The company made early gains (90% less manual paperwork, 6% less downtime) and saw later benefits. It reduced energy consumption by 26%; CO2 78% emissions, in conjunction with renewable energy credits; and water consumption by 20%. Taken together, Schneider saved $6 million with TSC 4.0.

Sustainability as a business opportunity

Disruptive technologies help improve sustainability so that industrial companies can create opportunities for efficiency, innovation and growth.

The UN estimates the total global market opportunity associated with environmental sustainability at more than $12 trillion. The transition to a low-carbon or zero-carbon economy opens up significant business opportunities for industrial organizations.

Multinational integrated oil and gas company PETRONAS wanted to improve asset performance management and reduce downtime by fixing equipment before bigger problems arise. Committed to achieving net zero carbon emissions by 2050, the energy leader recognizes the importance of plant stability to achieving its sustainability goals.

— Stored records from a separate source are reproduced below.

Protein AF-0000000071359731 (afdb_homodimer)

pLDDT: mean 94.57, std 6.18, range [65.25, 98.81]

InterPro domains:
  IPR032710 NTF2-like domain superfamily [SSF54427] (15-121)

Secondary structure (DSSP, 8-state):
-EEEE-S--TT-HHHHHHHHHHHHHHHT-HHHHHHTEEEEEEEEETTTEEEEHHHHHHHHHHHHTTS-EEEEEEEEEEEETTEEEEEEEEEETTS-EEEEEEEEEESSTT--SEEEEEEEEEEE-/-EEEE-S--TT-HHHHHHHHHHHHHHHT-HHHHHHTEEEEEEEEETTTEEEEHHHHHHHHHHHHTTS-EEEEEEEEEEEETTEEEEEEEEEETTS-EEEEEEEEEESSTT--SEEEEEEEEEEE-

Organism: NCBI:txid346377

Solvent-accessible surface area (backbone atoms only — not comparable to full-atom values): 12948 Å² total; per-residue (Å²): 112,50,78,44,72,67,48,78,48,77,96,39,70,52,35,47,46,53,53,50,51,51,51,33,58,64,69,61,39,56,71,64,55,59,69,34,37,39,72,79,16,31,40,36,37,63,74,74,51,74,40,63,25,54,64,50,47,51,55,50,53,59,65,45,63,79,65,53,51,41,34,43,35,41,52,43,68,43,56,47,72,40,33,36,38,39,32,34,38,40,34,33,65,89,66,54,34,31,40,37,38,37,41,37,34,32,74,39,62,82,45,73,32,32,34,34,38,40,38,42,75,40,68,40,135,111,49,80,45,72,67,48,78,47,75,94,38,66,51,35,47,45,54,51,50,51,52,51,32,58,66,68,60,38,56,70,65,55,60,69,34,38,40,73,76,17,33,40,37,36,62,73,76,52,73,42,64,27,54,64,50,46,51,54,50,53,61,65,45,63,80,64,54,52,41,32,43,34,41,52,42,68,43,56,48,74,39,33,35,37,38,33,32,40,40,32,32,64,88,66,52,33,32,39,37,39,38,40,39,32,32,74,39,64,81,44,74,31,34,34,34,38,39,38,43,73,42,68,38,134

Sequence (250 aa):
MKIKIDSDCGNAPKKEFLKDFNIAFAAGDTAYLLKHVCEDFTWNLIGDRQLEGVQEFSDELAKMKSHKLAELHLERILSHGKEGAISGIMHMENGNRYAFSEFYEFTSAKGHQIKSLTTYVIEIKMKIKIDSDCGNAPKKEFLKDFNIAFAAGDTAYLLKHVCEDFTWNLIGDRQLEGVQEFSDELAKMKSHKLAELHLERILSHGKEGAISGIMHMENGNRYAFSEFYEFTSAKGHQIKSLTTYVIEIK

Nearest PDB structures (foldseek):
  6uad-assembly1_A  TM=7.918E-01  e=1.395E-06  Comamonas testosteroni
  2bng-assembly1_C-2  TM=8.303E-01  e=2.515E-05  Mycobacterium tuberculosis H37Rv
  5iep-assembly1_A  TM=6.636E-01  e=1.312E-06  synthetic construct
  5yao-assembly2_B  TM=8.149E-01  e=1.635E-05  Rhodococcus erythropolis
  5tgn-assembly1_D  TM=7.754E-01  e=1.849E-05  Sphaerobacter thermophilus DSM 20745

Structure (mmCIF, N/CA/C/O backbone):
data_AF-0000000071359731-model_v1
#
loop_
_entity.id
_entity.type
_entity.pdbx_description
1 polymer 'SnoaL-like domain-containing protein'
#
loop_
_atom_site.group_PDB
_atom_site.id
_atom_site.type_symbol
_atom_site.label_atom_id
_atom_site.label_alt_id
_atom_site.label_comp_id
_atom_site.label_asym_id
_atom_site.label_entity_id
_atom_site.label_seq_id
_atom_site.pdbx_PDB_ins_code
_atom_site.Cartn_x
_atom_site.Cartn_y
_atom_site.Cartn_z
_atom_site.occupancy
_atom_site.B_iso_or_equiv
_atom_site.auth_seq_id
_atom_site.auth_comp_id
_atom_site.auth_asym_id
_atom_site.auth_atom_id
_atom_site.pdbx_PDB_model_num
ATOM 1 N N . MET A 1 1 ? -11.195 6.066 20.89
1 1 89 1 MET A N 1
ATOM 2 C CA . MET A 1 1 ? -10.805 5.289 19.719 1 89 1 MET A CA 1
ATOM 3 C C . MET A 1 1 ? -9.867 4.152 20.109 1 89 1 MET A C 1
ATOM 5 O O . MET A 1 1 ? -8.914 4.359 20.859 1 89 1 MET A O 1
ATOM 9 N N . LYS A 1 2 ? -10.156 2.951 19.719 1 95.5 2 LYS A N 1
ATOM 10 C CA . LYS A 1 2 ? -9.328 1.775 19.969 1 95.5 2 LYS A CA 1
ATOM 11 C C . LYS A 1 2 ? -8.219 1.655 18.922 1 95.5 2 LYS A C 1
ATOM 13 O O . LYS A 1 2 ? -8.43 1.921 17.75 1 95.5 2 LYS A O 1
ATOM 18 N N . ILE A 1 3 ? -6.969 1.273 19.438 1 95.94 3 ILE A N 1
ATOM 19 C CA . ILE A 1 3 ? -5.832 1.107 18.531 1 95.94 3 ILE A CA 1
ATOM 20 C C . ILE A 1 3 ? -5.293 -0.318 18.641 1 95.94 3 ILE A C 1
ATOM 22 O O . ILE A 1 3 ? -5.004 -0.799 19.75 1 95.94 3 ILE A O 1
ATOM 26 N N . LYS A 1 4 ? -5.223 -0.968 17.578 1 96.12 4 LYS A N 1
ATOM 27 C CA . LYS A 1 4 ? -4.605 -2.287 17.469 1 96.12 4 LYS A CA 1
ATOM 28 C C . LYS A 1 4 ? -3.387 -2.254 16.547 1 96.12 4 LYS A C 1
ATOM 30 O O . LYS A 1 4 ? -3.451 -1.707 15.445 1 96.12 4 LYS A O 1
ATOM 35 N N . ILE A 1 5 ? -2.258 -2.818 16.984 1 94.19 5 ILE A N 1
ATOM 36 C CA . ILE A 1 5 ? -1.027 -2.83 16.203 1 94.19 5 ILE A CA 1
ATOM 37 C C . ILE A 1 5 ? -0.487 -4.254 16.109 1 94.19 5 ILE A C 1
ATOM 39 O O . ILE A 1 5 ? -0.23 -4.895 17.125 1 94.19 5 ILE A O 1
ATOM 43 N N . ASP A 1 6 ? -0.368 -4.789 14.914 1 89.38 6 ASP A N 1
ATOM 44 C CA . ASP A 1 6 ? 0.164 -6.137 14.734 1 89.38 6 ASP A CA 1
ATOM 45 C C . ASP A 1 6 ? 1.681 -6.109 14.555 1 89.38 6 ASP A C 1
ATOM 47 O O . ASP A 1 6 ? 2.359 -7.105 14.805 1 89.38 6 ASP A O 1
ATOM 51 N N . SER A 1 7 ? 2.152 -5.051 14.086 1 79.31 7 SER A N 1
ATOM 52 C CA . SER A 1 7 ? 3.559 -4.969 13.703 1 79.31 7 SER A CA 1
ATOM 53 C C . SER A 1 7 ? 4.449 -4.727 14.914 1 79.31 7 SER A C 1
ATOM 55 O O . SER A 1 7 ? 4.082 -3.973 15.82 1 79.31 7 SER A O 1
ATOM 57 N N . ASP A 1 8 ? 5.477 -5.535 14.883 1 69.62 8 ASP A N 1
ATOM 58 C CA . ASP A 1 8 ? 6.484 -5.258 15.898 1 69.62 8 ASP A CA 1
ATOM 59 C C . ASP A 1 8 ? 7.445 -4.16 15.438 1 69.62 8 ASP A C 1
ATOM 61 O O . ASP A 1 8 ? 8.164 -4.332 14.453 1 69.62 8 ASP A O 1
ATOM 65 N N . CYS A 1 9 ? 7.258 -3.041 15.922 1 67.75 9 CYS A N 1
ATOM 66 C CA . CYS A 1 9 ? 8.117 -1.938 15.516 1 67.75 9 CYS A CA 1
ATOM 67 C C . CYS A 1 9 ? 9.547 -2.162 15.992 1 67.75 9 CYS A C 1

In four upstream plants and two downstream plants, PETRONAS deployed a joint solution using the AI-infused AVEVA PI system and AVEVA Predictive Analytics in its enterprise cloud, running on Azure. By collecting and analyzing data from instrumentation and equipment, AI-enabled tools have helped PETRONAS eliminate silos, strengthen collaboration, predict asset failures and improve efficiency.

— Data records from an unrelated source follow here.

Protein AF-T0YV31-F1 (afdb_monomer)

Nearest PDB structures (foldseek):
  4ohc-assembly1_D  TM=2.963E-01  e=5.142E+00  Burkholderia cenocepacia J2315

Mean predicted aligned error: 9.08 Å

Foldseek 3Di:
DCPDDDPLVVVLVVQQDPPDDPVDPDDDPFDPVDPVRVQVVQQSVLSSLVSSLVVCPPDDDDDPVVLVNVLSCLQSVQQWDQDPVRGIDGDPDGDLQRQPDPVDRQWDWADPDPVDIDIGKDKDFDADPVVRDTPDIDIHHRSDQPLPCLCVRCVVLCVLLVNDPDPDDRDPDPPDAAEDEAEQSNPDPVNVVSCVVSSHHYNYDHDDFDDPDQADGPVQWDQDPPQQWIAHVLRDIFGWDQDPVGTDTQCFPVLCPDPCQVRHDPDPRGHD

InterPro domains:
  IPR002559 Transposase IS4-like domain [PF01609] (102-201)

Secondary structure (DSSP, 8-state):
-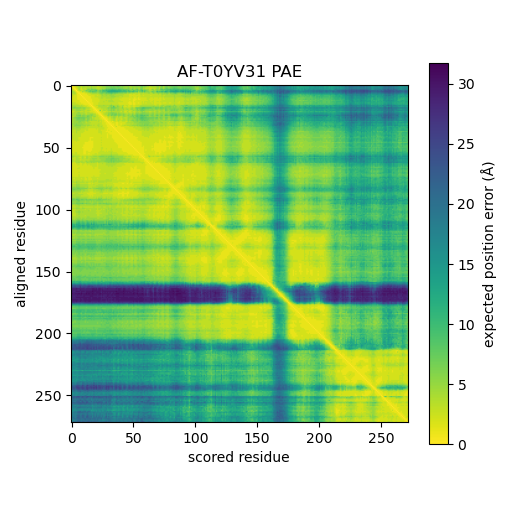TT--HHHHHHHHHT--S---TT--PPP-S-SS-HHHHHHHHHHHHHHHHHHHHHHTT----HHHHHHHHHHHHHHHHHEEE-TTS-EEE-SS--TT----SS-TT-EEEEEETTEEEEEEEEEEEE-TTT--EEEEEEEETTS-GGGGTTGGGHHHHHHTT-S---PPPP---S---EEEE-TTT--HHHHHHHHHTT-EEEEPPPPP--STTSPPGGGSEEETTTTEEE-TT--EEE-EEETTEEE---GGGGTT-TTHHHH-S-TT---

Structure (mmCIF, N/CA/C/O backbone):
data_AF-T0YV31-F1
#
_entry.id   AF-T0YV31-F1
#
loop_
_atom_site.group_PDB
_atom_site.id
_atom_site.type_symbol
_atom_site.label_atom_id
_atom_site.label_alt_id
_atom_site.label_comp_id
_atom_site.label_asym_id
_atom_site.label_entity_id
_atom_site.label_seq_id
_atom_site.pdbx_PDB_ins_code
_atom_site.Cartn_x
_atom_site.Cartn_y
_atom_site.Cartn_z
_atom_site.occupancy
_atom_site.B_iso_or_equiv
_atom_site.auth_seq_id
_atom_site.auth_comp_id
_atom_site.auth_asym_id
_atom_site.auth_atom_id
_atom_site.pdbx_PDB_model_num
ATOM 1 N N . MET A 1 1 ? -12.327 6.108 22.443 1.00 84.62 1 MET A N 1
ATOM 2 C CA . MET A 1 1 ? -12.637 6.638 23.791 1.00 84.62 1 MET A CA 1
ATOM 3 C C . MET A 1 1 ? -11.663 7.686 24.322 1.00 84.62 1 MET A C 1
ATOM 5 O O . MET A 1 1 ? -12.128 8.584 24.998 1.00 84.62 1 MET A O 1
ATOM 9 N N . LYS A 1 2 ? -10.353 7.633 24.034 1.00 85.31 2 LYS A N 1
ATOM 10 C CA . LYS A 1 2 ? -9.374 8.599 24.590 1.00 85.31 2 LYS A CA 1
ATOM 11 C C . LYS A 1 2 ? -9.388 10.010 23.980 1.00 85.31 2 LYS A C 1
ATOM 13 O O . LYS A 1 2 ? -8.787 10.907 24.548 1.00 85.31 2 LYS A O 1
ATOM 18 N N . VAL A 1 3 ? -10.003 10.169 22.810 1.00 87.06 3 VAL A N 1
ATOM 19 C CA . VAL A 1 3 ? -9.949 11.401 21.999 1.00 87.06 3 VAL A CA 1
ATOM 20 C C . VAL A 1 3 ? -11.333 11.984 21.707 1.00 87.06 3 VAL A C 1
ATOM 22 O O . VAL A 1 3 ? -11.455 12.864 20.864 1.00 87.06 3 VAL A O 1
ATOM 25 N N . VAL A 1 4 ? -12.380 11.422 22.321 1.00 85.44 4 VAL A N 1
ATOM 26 C CA . VAL A 1 4 ? -13.774 11.817 22.093 1.00 85.44 4 VAL A CA 1
ATOM 27 C C . VAL A 1 4 ? -14.337 12.349 23.401 1.00 85.44 4 VAL A C 1
ATOM 29 O O . VAL A 1 4 ? -14.264 11.659 24.420 1.00 85.44 4 VAL A O 1
ATOM 32 N N . ASP A 1 5 ? -14.965 13.521 23.330 1.00 82.00 5 ASP A N 1
ATOM 33 C CA . ASP A 1 5 ? -15.446 14.267 24.489 1.00 82.00 5 ASP A CA 1
ATOM 34 C C . ASP A 1 5 ? -16.948 14.582 24.350 1.00 82.00 5 ASP A C 1
ATOM 36 O O . ASP A 1 5 ? -17.528 14.505 23.262 1.00 82.00 5 ASP A O 1
ATOM 40 N N . GLY A 1 6 ? -17.588 14.962 25.459 1.00 86.62 6 GLY A N 1
ATOM 41 C CA . GLY A 1 6 ? -18.975 15.440 25.472 1.00 86.62 6 GLY A CA 1
ATOM 42 C C . GLY A 1 6 ? -20.006 14.407 24.998 1.00 86.62 6 GLY A C 1
ATOM 43 O O . GLY A 1 6 ? -19.853 13.207 25.226 1.00 86.62 6 GLY A O 1
ATOM 44 N N . ALA A 1 7 ? -21.060 14.885 24.328 1.00 86.62 7 ALA A N 1
ATOM 45 C CA . ALA A 1 7 ? -22.212 14.072 23.920 1.00 86.62 7 ALA A CA 1
ATOM 46 C C . ALA A 1 7 ? -21.833 12.880 23.021 1.00 86.62 7 ALA A C 1
ATOM 48 O O . ALA A 1 7 ? -22.345 11.780 23.199 1.00 86.62 7 ALA A O 1
ATOM 49 N N . VAL A 1 8 ? -20.867 13.054 22.111 1.00 87.38 8 VAL A N 1
ATOM 50 C CA . VAL A 1 8 ? -20.418 11.966 21.224 1.00 87.38 8 VAL A CA 1
ATOM 51 C C . VAL A 1 8 ? -19.756 10.840 22.024 1.00 87.38 8 VAL A C 1
ATOM 53 O O . VAL A 1 8 ? -19.911 9.669 21.690 1.00 87.38 8 VAL A O 1
ATOM 56 N N . ALA A 1 9 ? -19.046 11.162 23.109 1.00 90.81 9 ALA A N 1
ATOM 57 C CA . ALA A 1 9 ? -18.446 10.147 23.969 1.00 90.81 9 ALA A CA 1
ATOM 58 C C . ALA A 1 9 ? -19.508 9.339 24.729 1.00 90.81 9 ALA A C 1
ATOM 60 O O . ALA A 1 9 ? -19.332 8.142 24.941 1.00 90.81 9 ALA A O 1
ATOM 61 N N . GLU A 1 10 ? -20.600 9.975 25.156 1.00 91.44 10 GLU A N 1
ATOM 62 C CA . GLU A 1 10 ? -21.731 9.299 25.805 1.00 91.44 10 GLU A CA 1
ATOM 63 C C . GLU A 1 10 ? -22.467 8.380 24.829 1.00 91.44 10 GLU A C 1
ATOM 65 O O . GLU A 1 10 ? -22.689 7.212 25.141 1.00 91.44 10 GLU A O 1
ATOM 70 N N . GLU A 1 11 ? -22.747 8.872 23.623 1.00 93.50 11 GLU A N 1
ATOM 71 C CA . GLU A 1 11 ? -23.355 8.093 22.543 1.00 93.50 11 GLU A CA 1
ATOM 72 C C . GLU A 1 11 ? -22.514 6.866 22.171 1.00 93.50 11 GLU A C 1
ATOM 74 O O . GLU A 1 11 ? -23.041 5.758 22.082 1.00 93.50 11 GLU A O 1
ATOM 79 N N . LEU A 1 12 ? -21.195 7.032 22.021 1.00 93.75 12 LEU A N 1
ATOM 80 C CA . LEU A 1 12 ? -20.300 5.907 21.752 1.00 93.75 12 LEU A CA 1
ATOM 81 C C . LEU A 1 12 ? -20.275 4.906 22.907 1.00 93.75 12 LEU A C 1
ATOM 83 O O . LEU A 1 12 ? -20.236 3.709 22.661 1.00 93.75 12 LEU A O 1
ATOM 87 N N . ARG A 1 13 ? -20.294 5.357 24.169 1.00 92.88 13 ARG A N 1
ATOM 88 C CA . ARG A 1 13 ? -20.314 4.432 25.316 1.00 92.88 13 ARG A CA 1
ATOM 89 C C . ARG A 1 13 ? -21.614 3.639 25.373 1.00 92.88 13 ARG A C 1
ATOM 91 O O . ARG A 1 13 ? -21.579 2.478 25.756 1.00 92.88 13 ARG A O 1
ATOM 98 N N . ALA A 1 14 ? -22.730 4.245 24.974 1.00 94.12 14 ALA A N 1
ATOM 99 C CA . ALA A 1 14 ? -24.038 3.602 24.988 1.00 94.12 14 ALA A CA 1
ATOM 100 C C . ALA A 1 14 ? -24.157 2.427 24.001 1.00 94.12 14 ALA A C 1
ATOM 102 O O . ALA A 1 14 ? -25.005 1.562 24.203 1.00 94.12 14 ALA A O 1
ATOM 103 N N . VAL A 1 15 ? -23.321 2.382 22.955 1.00 95.62 15 VAL A N 1
ATOM 104 C CA . VAL A 1 15 ? -23.324 1.288 21.968 1.00 95.62 15 VAL A CA 1
ATOM 105 C C . VAL A 1 15 ? -22.307 0.181 22.256 1.00 95.62 15 VAL A C 1
ATOM 107 O O . VAL A 1 15 ? -22.303 -0.825 21.553 1.00 95.62 15 VAL A O 1
ATOM 110 N N . LEU A 1 16 ? -21.458 0.336 23.278 1.00 95.25 16 LEU A N 1
ATOM 111 C CA . LEU A 1 16 ? -20.516 -0.704 23.690 1.00 95.25 16 LEU A CA 1
ATOM 112 C C . LEU A 1 16 ? -21.216 -1.741 24.569 1.00 95.25 16 LEU A C 1
ATOM 114 O O . LEU A 1 16 ? -21.712 -1.416 25.648 1.00 95.25 16 LEU A O 1
ATOM 118 N N . ALA A 1 17 ? -21.216 -2.995 24.132 1.00 93.25 17 ALA A N 1
ATOM 119 C CA . ALA A 1 17 ? -21.897 -4.092 24.811 1.00 93.25 17 ALA A CA 1
ATOM 120 C C . ALA A 1 17 ? -20.941 -5.019 25.578 1.00 93.25 17 ALA A C 1
ATOM 122 O O . ALA A 1 17 ? -21.387 -5.742 26.468 1.00 93.25 17 ALA A O 1
ATOM 123 N N . SER A 1 18 ? -19.639 -5.001 25.271 1.00 89.06 18 SER A N 1
ATOM 124 C CA . SER A 1 18 ? -18.652 -5.891 25.910 1.00 89.06 18 SER A CA 1
ATOM 125 C C . SER A 1 18 ? -18.440 -5.637 27.408 1.00 89.06 18 SER A C 1
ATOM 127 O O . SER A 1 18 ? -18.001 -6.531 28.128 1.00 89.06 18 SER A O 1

With 200 AI models deployed, the solution helped PETRONAS identify 51 major early warnings, saving $17.4 million and achieving a 14x return on investment in the first year. Feedback from the pilot system enabled PETRONAS to design systems that improve profits, reduce waste and reduce process-related emissions at 10 new plants.

Choosing to prioritize sustainability

Consumers and regulators increasingly want brands to put sustainability at the heart of their operations.

“Rather than simply responding to these demands, today’s leaders must recognize that they have an unprecedented opportunity to build dynamic and sustainable businesses by expanding their business visions to achieve greater social impact,” said Casey McGee, vice president of worldwide ISV sales at Microsoft. “Just as collaborating with like-minded vendors, peers and other institutions is fundamental to improving business outcomes across the economy, so can working together to create a powerful ecosystem that ensures true sustainability for people, planet and profits.”

Partnerships have never been more important than today. Working together can help us accelerate the transition to a net zero economy and achieve the sustainable future envisioned by organizations across all sectors.


Learn more about how AVEVA and Microsoft are teaming up to help customers unlock the benefits of sustainability.


Kerry Grimes is Head of Global Partners at AVEVA.